Tom Slater Tom Slater

If comedians can’t take a politically incorrect joke, who can?

Jerry Seinfeld’s takedown of the political correctness of today’s youth should give us all pause for thought. In an interview on US radio, the sitcom and stand-up star said that college campuses have become a no-go area for comedians. ‘I don’t play colleges, but I hear a lot of people tell me, “Don’t go near colleges. They’re so PC”’ he said, before launching into a story about the time his 14-year-old daughter accused his wife of being ‘sexist’ for suggesting that she may soon want to start seeing boys. ‘They just want to use these words. That’s racist. That’s sexist. That’s prejudice. They don’t know what the fuck they’re talking about.’

Of course, this is nothing we haven’t heard before. Young people’s inability to hear a risqué punchline without launching a Change.org petition has raised the ire of plenty of other comedians recently. In an interview with Vulture magazine last year, Chris Rock said twentysomethings are now so touchy that comics ‘can’t even be offensive on [their] way to being inoffensive’. Even talking about difficult subjects is wont to provoke pious outrage, as the foulmouthed, dad-bod comedian Louis CK found out in May when his paedophile-themed Saturday Night Live monologue sent the Tumblr hive mind into meltdown. But coming from a man whose airline-dinner routine was about as edgy as he got, Seinfeld’s call for young people to get a grip shows just how bad things have gotten. Like a velcro-shoed uncle telling his 25-year-old nephew to get out more.

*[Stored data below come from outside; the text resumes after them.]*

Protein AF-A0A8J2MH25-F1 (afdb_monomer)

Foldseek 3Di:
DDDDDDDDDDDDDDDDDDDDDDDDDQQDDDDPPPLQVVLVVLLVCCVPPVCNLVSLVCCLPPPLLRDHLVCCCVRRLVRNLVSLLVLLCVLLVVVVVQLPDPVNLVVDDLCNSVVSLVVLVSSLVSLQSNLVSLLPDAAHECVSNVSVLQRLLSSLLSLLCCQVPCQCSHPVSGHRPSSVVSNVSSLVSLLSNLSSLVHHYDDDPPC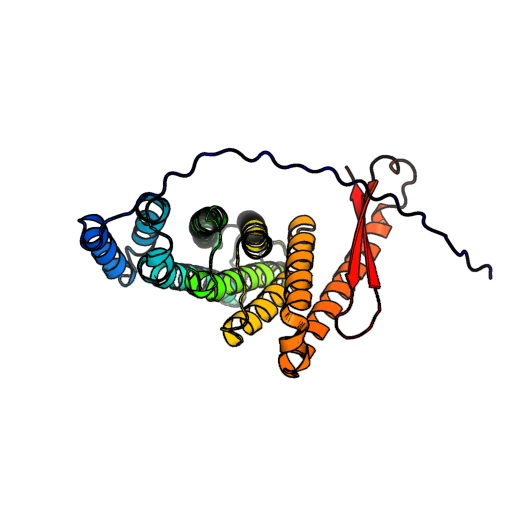LPSLLSSLLSLLSSLLRNLPDPVSNVSSVVSSLVSCQVCVVSLVVDPVSVVSSVVSVVSNVVSLVVVVVVVVVVPPPPPQPPAWDWDWDWRCDSVDNDTDTRTDTDGD

Structure (mmCIF, N/CA/C/O backbone):
data_AF-A0A8J2MH25-F1
#
_entry.id   AF-A0A8J2MH25-F1
#
loop_
_atom_site.group_PDB
_atom_site.id
_atom_site.type_symbol
_atom_site.label_atom_id
_atom_site.label_alt_id
_atom_site.label_comp_id
_atom_site.label_asym_id
_atom_site.label_entity_id
_atom_site.label_seq_id
_atom_site.pdbx_PDB_ins_code
_atom_site.Cartn_x
_atom_site.Cartn_y
_atom_site.Cartn_z
_atom_site.occupancy
_atom_site.B_iso_or_equiv
_atom_site.auth_seq_id
_atom_site.auth_comp_id
_atom_site.auth_asym_id
_atom_site.auth_atom_id
_atom_site.pdbx_PDB_model_num
ATOM 1 N N . MET A 1 1 ? 11.665 49.684 -8.783 1.00 34.09 1 MET A N 1
ATOM 2 C CA . MET A 1 1 ? 11.177 48.325 -8.452 1.00 34.09 1 MET A CA 1
ATOM 3 C C . MET A 1 1 ? 9.873 48.438 -7.672 1.00 34.09 1 MET A C 1
ATOM 5 O O . MET A 1 1 ? 9.901 48.824 -6.512 1.00 34.09 1 MET A O 1
ATOM 9 N N . HIS A 1 2 ? 8.725 48.191 -8.306 1.00 27.80 2 HIS A N 1
ATOM 10 C CA . HIS A 1 2 ? 7.424 48.177 -7.628 1.00 27.80 2 HIS A CA 1
ATOM 11 C C . HIS A 1 2 ? 7.127 46.766 -7.112 1.00 27.80 2 HIS A C 1
ATOM 13 O O . HIS A 1 2 ? 6.950 45.843 -7.902 1.00 27.80 2 HIS A O 1
ATOM 19 N N . ARG A 1 3 ? 7.071 46.596 -5.786 1.00 24.39 3 ARG A N 1
ATOM 20 C CA . ARG A 1 3 ? 6.516 45.390 -5.161 1.00 24.39 3 ARG A CA 1
ATOM 21 C C . ARG A 1 3 ? 4.996 45.440 -5.310 1.00 24.39 3 ARG A C 1
ATOM 23 O O . ARG A 1 3 ? 4.345 46.260 -4.671 1.00 24.39 3 ARG A O 1
ATOM 30 N N . ARG A 1 4 ? 4.434 44.582 -6.164 1.00 25.53 4 ARG A N 1
ATOM 31 C CA . ARG A 1 4 ? 2.989 44.326 -6.183 1.00 25.53 4 ARG A CA 1
ATOM 32 C C . ARG A 1 4 ? 2.637 43.511 -4.941 1.00 25.53 4 ARG A C 1
ATOM 34 O O . ARG A 1 4 ? 3.074 42.374 -4.809 1.00 25.53 4 ARG A O 1
ATOM 41 N N . VAL A 1 5 ? 1.868 44.107 -4.038 1.00 23.22 5 VAL A N 1
ATOM 42 C CA . VAL A 1 5 ? 1.185 43.396 -2.954 1.00 23.22 5 VAL A CA 1
ATOM 43 C C . VAL A 1 5 ? -0.206 43.056 -3.476 1.00 23.22 5 VAL A C 1
ATOM 45 O O . VAL A 1 5 ? -1.000 43.957 -3.737 1.00 23.22 5 VAL A O 1
ATOM 48 N N . ILE A 1 6 ? -0.486 41.770 -3.679 1.00 26.94 6 ILE A N 1
ATOM 49 C CA . ILE A 1 6 ? -1.814 41.290 -4.068 1.00 26.94 6 ILE A CA 1
ATOM 50 C C . ILE A 1 6 ? -2.553 40.928 -2.776 1.00 26.94 6 ILE A C 1
ATOM 52 O O . ILE A 1 6 ? -2.125 40.041 -2.042 1.00 26.94 6 ILE A O 1
ATOM 56 N N . ARG A 1 7 ? -3.641 41.647 -2.474 1.00 22.70 7 ARG A N 1
ATOM 57 C CA . ARG A 1 7 ? -4.604 41.265 -1.431 1.00 22.70 7 ARG A CA 1
ATOM 58 C C . ARG A 1 7 ? -5.542 40.213 -2.017 1.00 22.70 7 ARG A C 1
ATOM 60 O O . ARG A 1 7 ? -6.259 40.518 -2.965 1.00 22.70 7 ARG A O 1
ATOM 67 N N . LEU A 1 8 ? -5.537 39.008 -1.452 1.00 26.61 8 LEU A N 1
ATOM 68 C CA . LEU A 1 8 ? -6.508 37.961 -1.770 1.00 26.61 8 LEU A CA 1
ATOM 69 C C . LEU A 1 8 ? -7.668 38.005 -0.770 1.00 26.61 8 LEU A C 1
ATOM 71 O O . LEU A 1 8 ? -7.449 37.997 0.442 1.00 26.61 8 LEU A O 1
ATOM 75 N N . SER A 1 9 ? -8.889 38.037 -1.297 1.00 24.31 9 SER A N 1
ATOM 76 C CA . SER A 1 9 ? -10.129 37.870 -0.539 1.00 24.31 9 SER A CA 1
ATOM 77 C C . SER A 1 9 ? -10.534 36.395 -0.560 1.00 24.31 9 SER A C 1
ATOM 79 O O . SER A 1 9 ? -10.523 35.765 -1.614 1.00 24.31 9 SER A O 1
ATOM 81 N N . ILE A 1 10 ? -10.867 35.849 0.609 1.00 30.05 10 ILE A N 1
ATOM 82 C CA . ILE A 1 10 ? -11.241 34.445 0.814 1.00 30.05 10 ILE A CA 1
ATOM 83 C C . ILE A 1 10 ? -12.759 34.314 0.640 1.00 30.05 10 ILE A C 1
ATOM 85 O O . ILE A 1 10 ? -13.510 34.991 1.339 1.00 30.05 10 ILE A O 1
ATOM 89 N N . ILE A 1 11 ? -13.206 33.422 -0.245 1.00 26.53 11 ILE A N 1
ATOM 90 C CA . ILE A 1 11 ? -14.587 32.925 -0.278 1.00 26.53 11 ILE A CA 1
ATOM 91 C C . ILE A 1 11 ? -14.508 31.434 0.058 1.00 26.53 11 ILE A C 1
ATOM 93 O O . ILE A 1 11 ? -13.880 30.669 -0.669 1.00 26.53 11 ILE A O 1
ATOM 97 N N . ILE A 1 12 ? -15.075 31.042 1.200 1.00 27.94 12 ILE A N 1
ATOM 98 C CA . ILE A 1 12 ? -15.210 29.639 1.607 1.00 27.94 12 ILE A CA 1
ATOM 99 C C . ILE A 1 12 ? -16.576 29.185 1.105 1.00 27.94 12 ILE A C 1
ATOM 101 O O . ILE A 1 12 ? -17.587 29.640 1.635 1.00 27.94 12 ILE A O 1
ATOM 105 N N . ASP A 1 13 ? -16.608 28.315 0.098 1.00 28.83 13 ASP A N 1
ATOM 106 C CA . ASP A 1 13 ? -17.842 27.646 -0.313 1.00 28.83 13 ASP A CA 1
ATOM 107 C C . ASP A 1 13 ? -17.841 26.214 0.235 1.00 28.83 13 ASP A C 1
ATOM 109 O O . ASP A 1 13 ? -16.986 25.389 -0.093 1.00 28.83 13 ASP A O 1
ATOM 113 N N . SER A 1 14 ? -18.756 25.947 1.162 1.00 33.59 14 SER A N 1
ATOM 114 C CA . SER A 1 14 ? -18.868 24.695 1.902 1.00 33.59 14 SER A CA 1
ATOM 115 C C . SER A 1 14 ? -20.036 23.874 1.366 1.00 33.59 14 SER A C 1
ATOM 117 O O . SER A 1 14 ? -21.085 23.819 2.007 1.00 33.59 14 SER A O 1
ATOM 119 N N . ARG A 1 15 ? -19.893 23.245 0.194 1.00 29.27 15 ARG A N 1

In an age of privilege-checking, trigger warnings and campus bans on ‘oppressive’ clapping, it’s hard to be shocked at the offence-seeking extremes of my generation. But comedy has always been given a pass to provoke. Even as the PC craze raged on campus in the 1990s, acerbic comics like Bill Hicks, whose infamous ‘Goat Boy’ alter-ego boasted of a taste for teenage girls, was a dorm-room hero. Young people still had just about enough loaf to realise that being offended, even disgusted, is not only inevitable in comedy, it’s quite often the point of it.

Now that Generation Y’s blue-haired radicals have taken political correctness to its logical, soft-Stalinist conclusion, even cracking jokes about taboos is taboo. And, Seinfeld’s dealings with his daughter doesn’t bode well, either. It seems the young are now getting their PC credentials long before they’ve been anywhere near a gender studies seminar.

But for all the fortysomething choruses of ‘pc-gone-mad’ in response to Seinfeld’s comments, one has to look at where this new puritanism might have come from. Generation Y did not all just pop out of the womb as fully-formed Feministing contributors. Ideas this mad don’t appear out of thin air.

The fact that comedians can no longer hold the line for free speech is largely their own fault. Comedy has become an enforcer of lefty-liberal groupthink. Anyone who followed the decline of Jon Stewart’s Daily Show into little more than incessant George W Bush gags – still sounding long after Dubya had retired to paint portraits of his dogs – will see that what passes for ‘edgy’ comedy nowadays caters to political prejudices rather than challenging them.

Things are bleaker still in the UK. Stewart Lee, the bequiffed Grand Poobah of alternative comedy, says political correctness is nothing more than ‘institutionalised niceness’. Last year, when a petition was launched to have laddish comedian Dapper Laughs ousted from his ITV2 show, his fellow comics either kept their mouths shut or joined the lynch mob. 44 stand-up comedians, some of whom were almost twice his age, signed an open letter denouncing Dapper, claiming his line in knob gags ‘encourage street harassment, rape culture and normalises misogyny’. It read like a copy-and-paste job from a students’ union AGM.

Seinfeld is right. PC does hurt comedy. And my ‘-ism’-flinging generation is nuts. But it’s about time comics stopped pandering to liberal intolerance and taught the younger generation how to take a joke.